Rosneftegaz
Holding à l’ombre des caméras, Rosneftegaz concentre l’État russe dans les majors hydrocarbures.
À propos de Rosneftegaz
1. Modèle économique
Rosneftegaz est une coquille juridique 100 % étatique (fiche de synthèse) dont la fonction est de porter des participations stratégiques : participation majoritaire dans Rosneft, environ 11 % de Gazprom et 26,36 % d’Inter RAO selon la même nomenclature. La valeur économique véritable se lit chez Rosneft : en 2025, le groupe affiche 8 236 Md RUB de chiffre d’affaires consolidé (−18,8 %), un EBITDA de 2 173 Md RUB (−28,3 %) et un résultat net attribuable aux actionnaires de 293 Md RUB (−73,0 % face aux 1 084 Md RUB de 2024) — chiffres issus du communiqué sur les résultats IFRS 2025, commentés en presse anglophone avec l’accent sur les coûts (Reuters — attention : l’URL Reuters fournie par votre brief conten une coquille « oil-rices » ; la variante correcte est celle-ci). Les capex sont restés massifs — 1 360 Md RUB en 2025 après un pic à 1 442 Md RUB en 2024 (socle rapport annuel 2024 et table IFRS 2025). Côté actionnariat Rosneft détaillé, la structure publiée au 1ᵉʳ juillet 2021 faisait état de 40,40 % pour Rosneftegaz dans le capital ordinaire (page Investisseurs) ; les années suivantes ont bouleversé le tableau des autres gros actionnaires sous sanctions — nous n’avons pas trouvé, dans les extraits consultés, une table 2025 aussi détaillée. Les effectifs consolidés de Rosneft sur l’exercice 2025 ne sont pas repris dans le communiqué IFRS extrait ici ; en revanche la holding, elle, est structurellement légère (ordre de grandeur : quelques postes de direction, à distinguer des centaines de milliers d’emplois indirects de la filière).
2. Impact réel
Le bilan carbone de cette architecture, ce sont des 246,6 Mtep de production hydrocarbure en 2025, 181,1 Mt de liquides et 79,6 Gm³ de gaz, avec 11,5 Gtep de réserves 2P PRMS et un ratio de renouvellement >120 % — le tout dans le même communiqué IFRS. Traduction climat : trajectoire fossile verrouillée sur plusieurs décennies de production comptable, même lorsque la communication met en avant plantations d’arbres, réduction de terrains pollués ou objectif affiché de neutralité carbone scope 1 et 2 à l’horizon 2050 dans la stratégie « Rosneft-2030 » évoquée dans ce document. Pour un lecteur français, le contraste tient au cap UE : le Parlement a récemment cadré un objectif −90 % d’émissions nettes à l’horizon 2040 (dépêche Parlement européen), en prise avec la baisse structurelle de la demande de combustibles fossiles que résument les politiques nationales de transition — domaine où l’ADEME porte la litteratie bas-carbone côté public, sans analyser Rosneftegaz elle-même.

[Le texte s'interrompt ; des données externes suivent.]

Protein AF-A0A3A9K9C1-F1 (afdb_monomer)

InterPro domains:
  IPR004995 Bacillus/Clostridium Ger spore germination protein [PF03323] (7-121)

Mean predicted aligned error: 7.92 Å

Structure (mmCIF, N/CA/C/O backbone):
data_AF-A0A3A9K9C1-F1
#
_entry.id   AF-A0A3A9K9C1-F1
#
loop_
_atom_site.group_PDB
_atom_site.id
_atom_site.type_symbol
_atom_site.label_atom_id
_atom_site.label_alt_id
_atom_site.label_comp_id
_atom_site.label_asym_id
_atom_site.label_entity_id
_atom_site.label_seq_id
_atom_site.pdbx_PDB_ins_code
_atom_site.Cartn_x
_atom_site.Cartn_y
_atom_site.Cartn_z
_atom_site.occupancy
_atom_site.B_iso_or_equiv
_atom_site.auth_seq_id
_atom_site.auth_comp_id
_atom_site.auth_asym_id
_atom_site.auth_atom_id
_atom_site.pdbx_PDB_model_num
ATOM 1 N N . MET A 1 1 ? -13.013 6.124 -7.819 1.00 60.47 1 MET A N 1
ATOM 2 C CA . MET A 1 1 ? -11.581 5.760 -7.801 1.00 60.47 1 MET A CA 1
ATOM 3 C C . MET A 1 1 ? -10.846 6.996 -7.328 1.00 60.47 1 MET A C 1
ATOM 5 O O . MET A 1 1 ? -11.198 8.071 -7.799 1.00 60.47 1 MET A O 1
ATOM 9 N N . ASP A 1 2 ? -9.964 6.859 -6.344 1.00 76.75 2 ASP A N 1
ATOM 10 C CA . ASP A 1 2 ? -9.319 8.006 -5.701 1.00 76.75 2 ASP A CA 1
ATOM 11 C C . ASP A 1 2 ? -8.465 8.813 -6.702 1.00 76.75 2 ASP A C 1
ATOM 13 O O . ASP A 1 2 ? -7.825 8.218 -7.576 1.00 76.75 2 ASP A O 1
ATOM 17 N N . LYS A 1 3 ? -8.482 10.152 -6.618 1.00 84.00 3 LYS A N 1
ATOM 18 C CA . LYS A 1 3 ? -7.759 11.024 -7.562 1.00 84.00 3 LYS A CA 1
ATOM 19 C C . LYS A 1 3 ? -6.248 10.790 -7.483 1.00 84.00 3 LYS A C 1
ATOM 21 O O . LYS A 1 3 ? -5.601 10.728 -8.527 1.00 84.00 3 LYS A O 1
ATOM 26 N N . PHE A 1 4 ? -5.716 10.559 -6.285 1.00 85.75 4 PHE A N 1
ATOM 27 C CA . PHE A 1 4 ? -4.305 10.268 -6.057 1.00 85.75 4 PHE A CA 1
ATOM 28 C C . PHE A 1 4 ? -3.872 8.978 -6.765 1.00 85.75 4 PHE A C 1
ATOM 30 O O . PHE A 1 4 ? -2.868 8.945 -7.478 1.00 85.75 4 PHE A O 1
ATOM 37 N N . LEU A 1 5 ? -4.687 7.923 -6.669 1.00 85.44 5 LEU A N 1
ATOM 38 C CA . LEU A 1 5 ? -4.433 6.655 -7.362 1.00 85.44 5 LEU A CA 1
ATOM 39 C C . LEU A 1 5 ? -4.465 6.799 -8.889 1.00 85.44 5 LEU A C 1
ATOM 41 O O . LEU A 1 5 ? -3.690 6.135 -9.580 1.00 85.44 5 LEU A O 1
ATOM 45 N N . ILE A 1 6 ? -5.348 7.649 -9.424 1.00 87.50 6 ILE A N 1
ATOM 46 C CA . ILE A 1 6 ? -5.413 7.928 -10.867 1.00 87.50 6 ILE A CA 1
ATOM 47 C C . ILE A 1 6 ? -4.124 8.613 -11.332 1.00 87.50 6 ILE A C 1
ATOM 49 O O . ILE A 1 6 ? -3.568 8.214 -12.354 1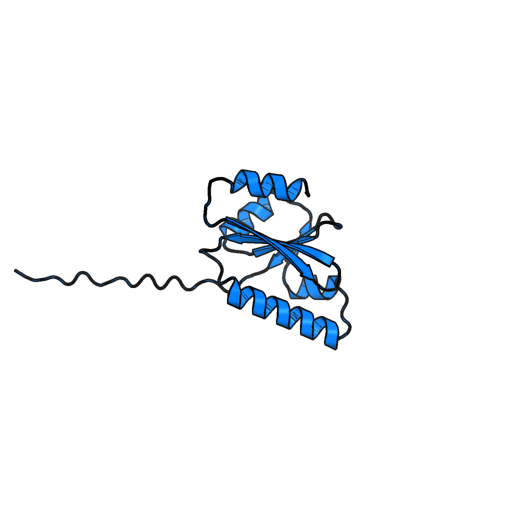.00 87.50 6 ILE A O 1
ATOM 53 N N . GLU A 1 7 ? -3.618 9.588 -10.575 1.00 88.88 7 GLU A N 1
ATOM 54 C CA . GLU A 1 7 ? -2.373 10.286 -10.914 1.00 88.88 7 GLU A CA 1
ATOM 55 C C . GLU A 1 7 ? -1.154 9.359 -10.845 1.00 88.88 7 GLU A C 1
ATOM 57 O O . GLU A 1 7 ? -0.334 9.363 -11.766 1.00 88.88 7 GLU A O 1
ATOM 62 N N . ILE A 1 8 ? -1.051 8.501 -9.820 1.00 88.38 8 ILE A N 1
ATOM 63 C CA . ILE A 1 8 ? 0.014 7.485 -9.755 1.00 88.38 8 ILE A CA 1
ATOM 64 C C . ILE A 1 8 ?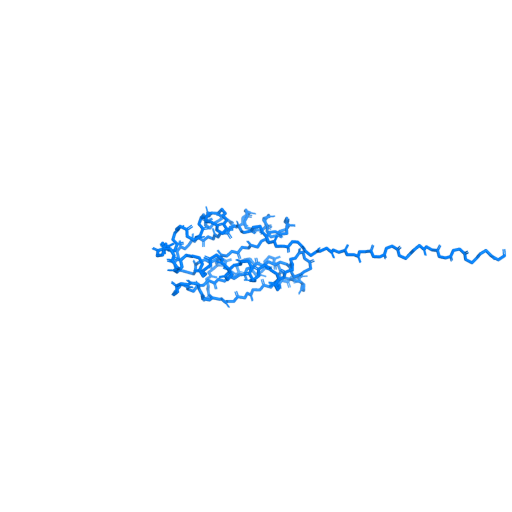 -0.073 6.549 -10.960 1.00 88.38 8 ILE A C 1
ATOM 66 O O . ILE A 1 8 ? 0.931 6.302 -11.631 1.00 88.38 8 ILE A O 1
ATOM 70 N N . LYS A 1 9 ? -1.272 6.057 -11.275 1.00 87.94 9 LYS A N 1
ATOM 71 C CA . LYS A 1 9 ? -1.480 5.174 -12.423 1.00 87.94 9 LYS A CA 1
ATOM 72 C C . LYS A 1 9 ? -1.050 5.828 -13.736 1.00 87.94 9 LYS A C 1
ATOM 74 O O . LYS A 1 9 ? -0.445 5.152 -14.561 1.00 87.94 9 LYS A O 1
ATOM 79 N N . ASP A 1 10 ? -1.343 7.112 -13.937 1.00 89.88 10 ASP A N 1
ATOM 80 C CA . ASP A 1 10 ? -0.946 7.825 -15.154 1.00 89.88 10 ASP A CA 1
ATOM 81 C C . ASP A 1 10 ? 0.581 7.989 -15.245 1.00 89.88 10 ASP A C 1
ATOM 83 O O . ASP A 1 10 ? 1.168 7.707 -16.291 1.00 89.88 10 ASP A O 1
ATOM 87 N N . LYS A 1 11 ? 1.252 8.301 -14.124 1.00 88.62 11 LYS A N 1
ATOM 88 C CA . LYS A 1 11 ? 2.726 8.366 -14.057 1.00 88.62 11 LYS A CA 1
ATOM 89 C C . LYS A 1 11 ? 3.401 7.044 -14.416 1.00 88.62 11 LYS A C 1
ATOM 91 O O . LYS A 1 11 ? 4.448 7.052 -15.060 1.00 88.62 11 LYS A O 1
ATOM 96 N N . PHE A 1 12 ? 2.812 5.919 -14.018 1.00 87.06 12 PHE A N 1
ATOM 97 C CA . PHE A 1 12 ? 3.360 4.587 -14.270 1.00 87.06 12 PHE A CA 1
ATOM 98 C C . PHE A 1 12 ? 2.703 3.854 -15.443 1.00 87.06 12 PHE A C 1
ATOM 100 O O . PHE A 1 12 ? 2.999 2.683 -15.658 1.00 87.06 12 PHE A O 1
ATOM 107 N N . ARG A 1 13 ? 1.878 4.527 -16.254 1.00 84.75 13 ARG A N 1
ATOM 108 C CA . ARG A 1 13 ? 1.110 3.908 -17.350 1.00 84.75 13 ARG A CA 1
ATOM 109 C C . ARG A 1 13 ? 1.967 3.142 -18.361 1.00 84.75 13 ARG A C 1
ATOM 111 O O . ARG A 1 13 ? 1.489 2.186 -18.958 1.00 84.75 13 ARG A O 1
ATOM 118 N N . ASN A 1 14 ? 3.217 3.564 -18.547 1.00 83.12 14 ASN A N 1
ATOM 119 C CA . ASN A 1 14 ? 4.172 2.935 -19.462 1.00 83.12 14 ASN A CA 1
ATOM 120 C C . ASN A 1 14 ? 5.056 1.859 -18.797 1.00 83.12 14 ASN A C 1
ATOM 122 O O . ASN A 1 14 ? 5.988 1.376 -19.432 1.00 83.12 14 ASN A O 1
ATOM 126 N N . ASN A 1 15 ? 4.815 1.508 -17.530 1.00 84.31 15 ASN A N 1
ATOM 127 C CA . ASN A 1 15 ? 5.538 0.445 -16.835 1.00 84.31 15 ASN A CA 1
ATOM 128 C C . ASN A 1 15 ? 4.647 -0.798 -16.719 1.00 84.31 15 ASN A C 1
ATOM 130 O O . ASN A 1 15 ? 3.779 -0.846 -15.853 1.00 84.31 15 ASN A O 1
ATOM 134 N N . ASP A 1 16 ? 4.898 -1.825 -17.533 1.00 82.00 16 ASP A N 1
ATOM 135 C CA . ASP A 1 16 ? 4.179 -3.113 -17.468 1.00 82.00 16 ASP A CA 1
ATOM 136 C C . ASP A 1 16 ? 4.308 -3.823 -16.109 1.00 82.00 16 ASP A C 1
ATOM 138 O O . ASP A 1 16 ? 3.438 -4.594 -15.710 1.00 82.00 16 ASP A O 1
ATOM 142 N N . ASP A 1 17 ? 5.380 -3.543 -15.367 1.00 85.50 17 ASP A N 1
ATOM 143 C CA . ASP A 1 17 ? 5.594 -4.101 -14.031 1.00 85.50 17 ASP A CA 1
ATOM 144 C C . ASP A 1 17 ? 4.822 -3.373 -12.925 1.00 85.50 17 ASP A C 1
ATOM 146 O O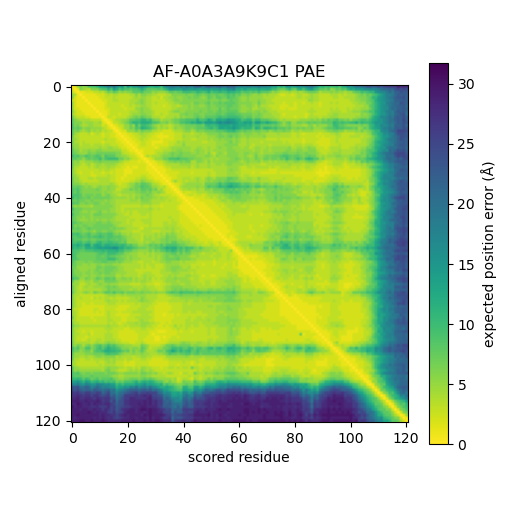 . ASP A 1 17 ? 4.785 -3.853 -11.787 1.00 85.50 17 ASP A O 1
ATOM 150 N N . PHE A 1 18 ? 4.234 -2.212 -13.214 1.00 89.56 18 PHE A N 1
ATOM 151 C CA . PHE A 1 18 ? 3.452 -1.469 -12.238 1.00 89.56 18 PHE A CA 1
ATOM 152 C C . PHE A 1 18 ? 2.140 -2.194 -11.943 1.00 89.56 18 PHE A C 1
ATOM 154 O O . PHE A 1 18 ? 1.396 -2.574 -12.848 1.00 89.56 18 PHE A O 1
ATOM 161 N N . PHE A 1 19 ? 1.826 -2.358 -10.660 1.00 89.00 19 PHE A N 1
ATOM 162 C CA . PHE A 1 19 ? 0.594 -3.002 -10.235 1.00 89.00 19 PHE A CA 1
ATOM 163 C C . PHE A 1 19 ? -0.157 -2.170 -9.199 1.00 89.00 19 PHE A C 1
ATOM 165 O O . PHE A 1 19 ? 0.422 -1.491 -8.351 1.00 89.00 19 PHE A O 1
ATOM 172 N N . LEU A 1 20 ? -1.480 -2.289 -9.278 1.00 90.25 20 LEU A N 1
ATOM 173 C CA . LEU A 1 20 ? -2.451 -1.768 -8.330 1.00 90.25 20 LEU A CA 1
ATOM 174 C C . LEU A 1 20 ? -3.295 -2.954 -7.878 1.00 90.25 20 LEU A C 1
ATOM 176 O O . LEU A 1 20 ? -3.906 -3.618 -8.716 1.00 90.25 20 LEU A O 1
ATOM 180 N N . GLN A 1 21 ? -3.326 -3.229 -6.580 1.00 88.81 21 GLN A N 1
ATOM 181 C CA . GLN A 1 21 ? -4.142 -4.305 -6.035 1.00 88.81 21 GLN A CA 1
ATOM 182 C C . GLN A 1 21 ? -4.955 -3.808 -4.849 1.00 88.81 21 GLN A C 1
ATOM 184 O O . GLN A 1 21 ? -4.405 -3.436 -3.818 1.00 88.81 21 GLN A O 1
ATOM 189 N N . ASP A 1 22 ? -6.274 -3.835 -4.998 1.00 89.19 22 ASP A N 1
ATOM 190 C CA . ASP A 1 22 ? -7.190 -3.555 -3.901 1.00 89.19 22 ASP A CA 1
ATOM 191 C C . ASP A 1 22 ? -7.174 -4.706 -2.886 1.00 89.19 22 ASP A C 1
ATOM 193 O O . ASP A 1 22 ? -7.205 -5.883 -3.252 1.00 89.19 22 ASP A O 1
ATOM 197 N N . GLU A 1 23 ? -7.114 -4.359 -1.605 1.00 86.06 23 GLU A N 1
ATOM 198 C CA . GLU A 1 23 ? -7.105 -5.300 -0.491 1.00 86.06 23 GLU A CA 1
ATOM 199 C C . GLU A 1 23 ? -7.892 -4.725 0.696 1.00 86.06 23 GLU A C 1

3. Innovations / partenariats
La « tech » ici est d’abord géopolitique et industrielle : le PDG cite une « tempête parfaite » — prix, quotas OPEC+, contraintes Transneft, rouble fort, taux moyens >19 % en 2025 — dans le communiqué IFRS. Opérationnellement, Rosneft met en avant forages record (>11,8 Mm de mètres, milliers de puits dont majorité horizontaux), séisme et catalyseurs propriétaires pour le raffinage. Partenariats au sens marché : la holding reste un nœud étatique entre géants ; la littérature française sur la gouvernance Gazprom/Rosneft décrit depuis longtemps l’emprise politique sur des cash-flows géants (note IFRI), tandis que Connaissance des Énergies rappelle comment le complexe pétrogazier russe sert de levier budgétaire — avant comme après l’ rupture avec les marchés européens.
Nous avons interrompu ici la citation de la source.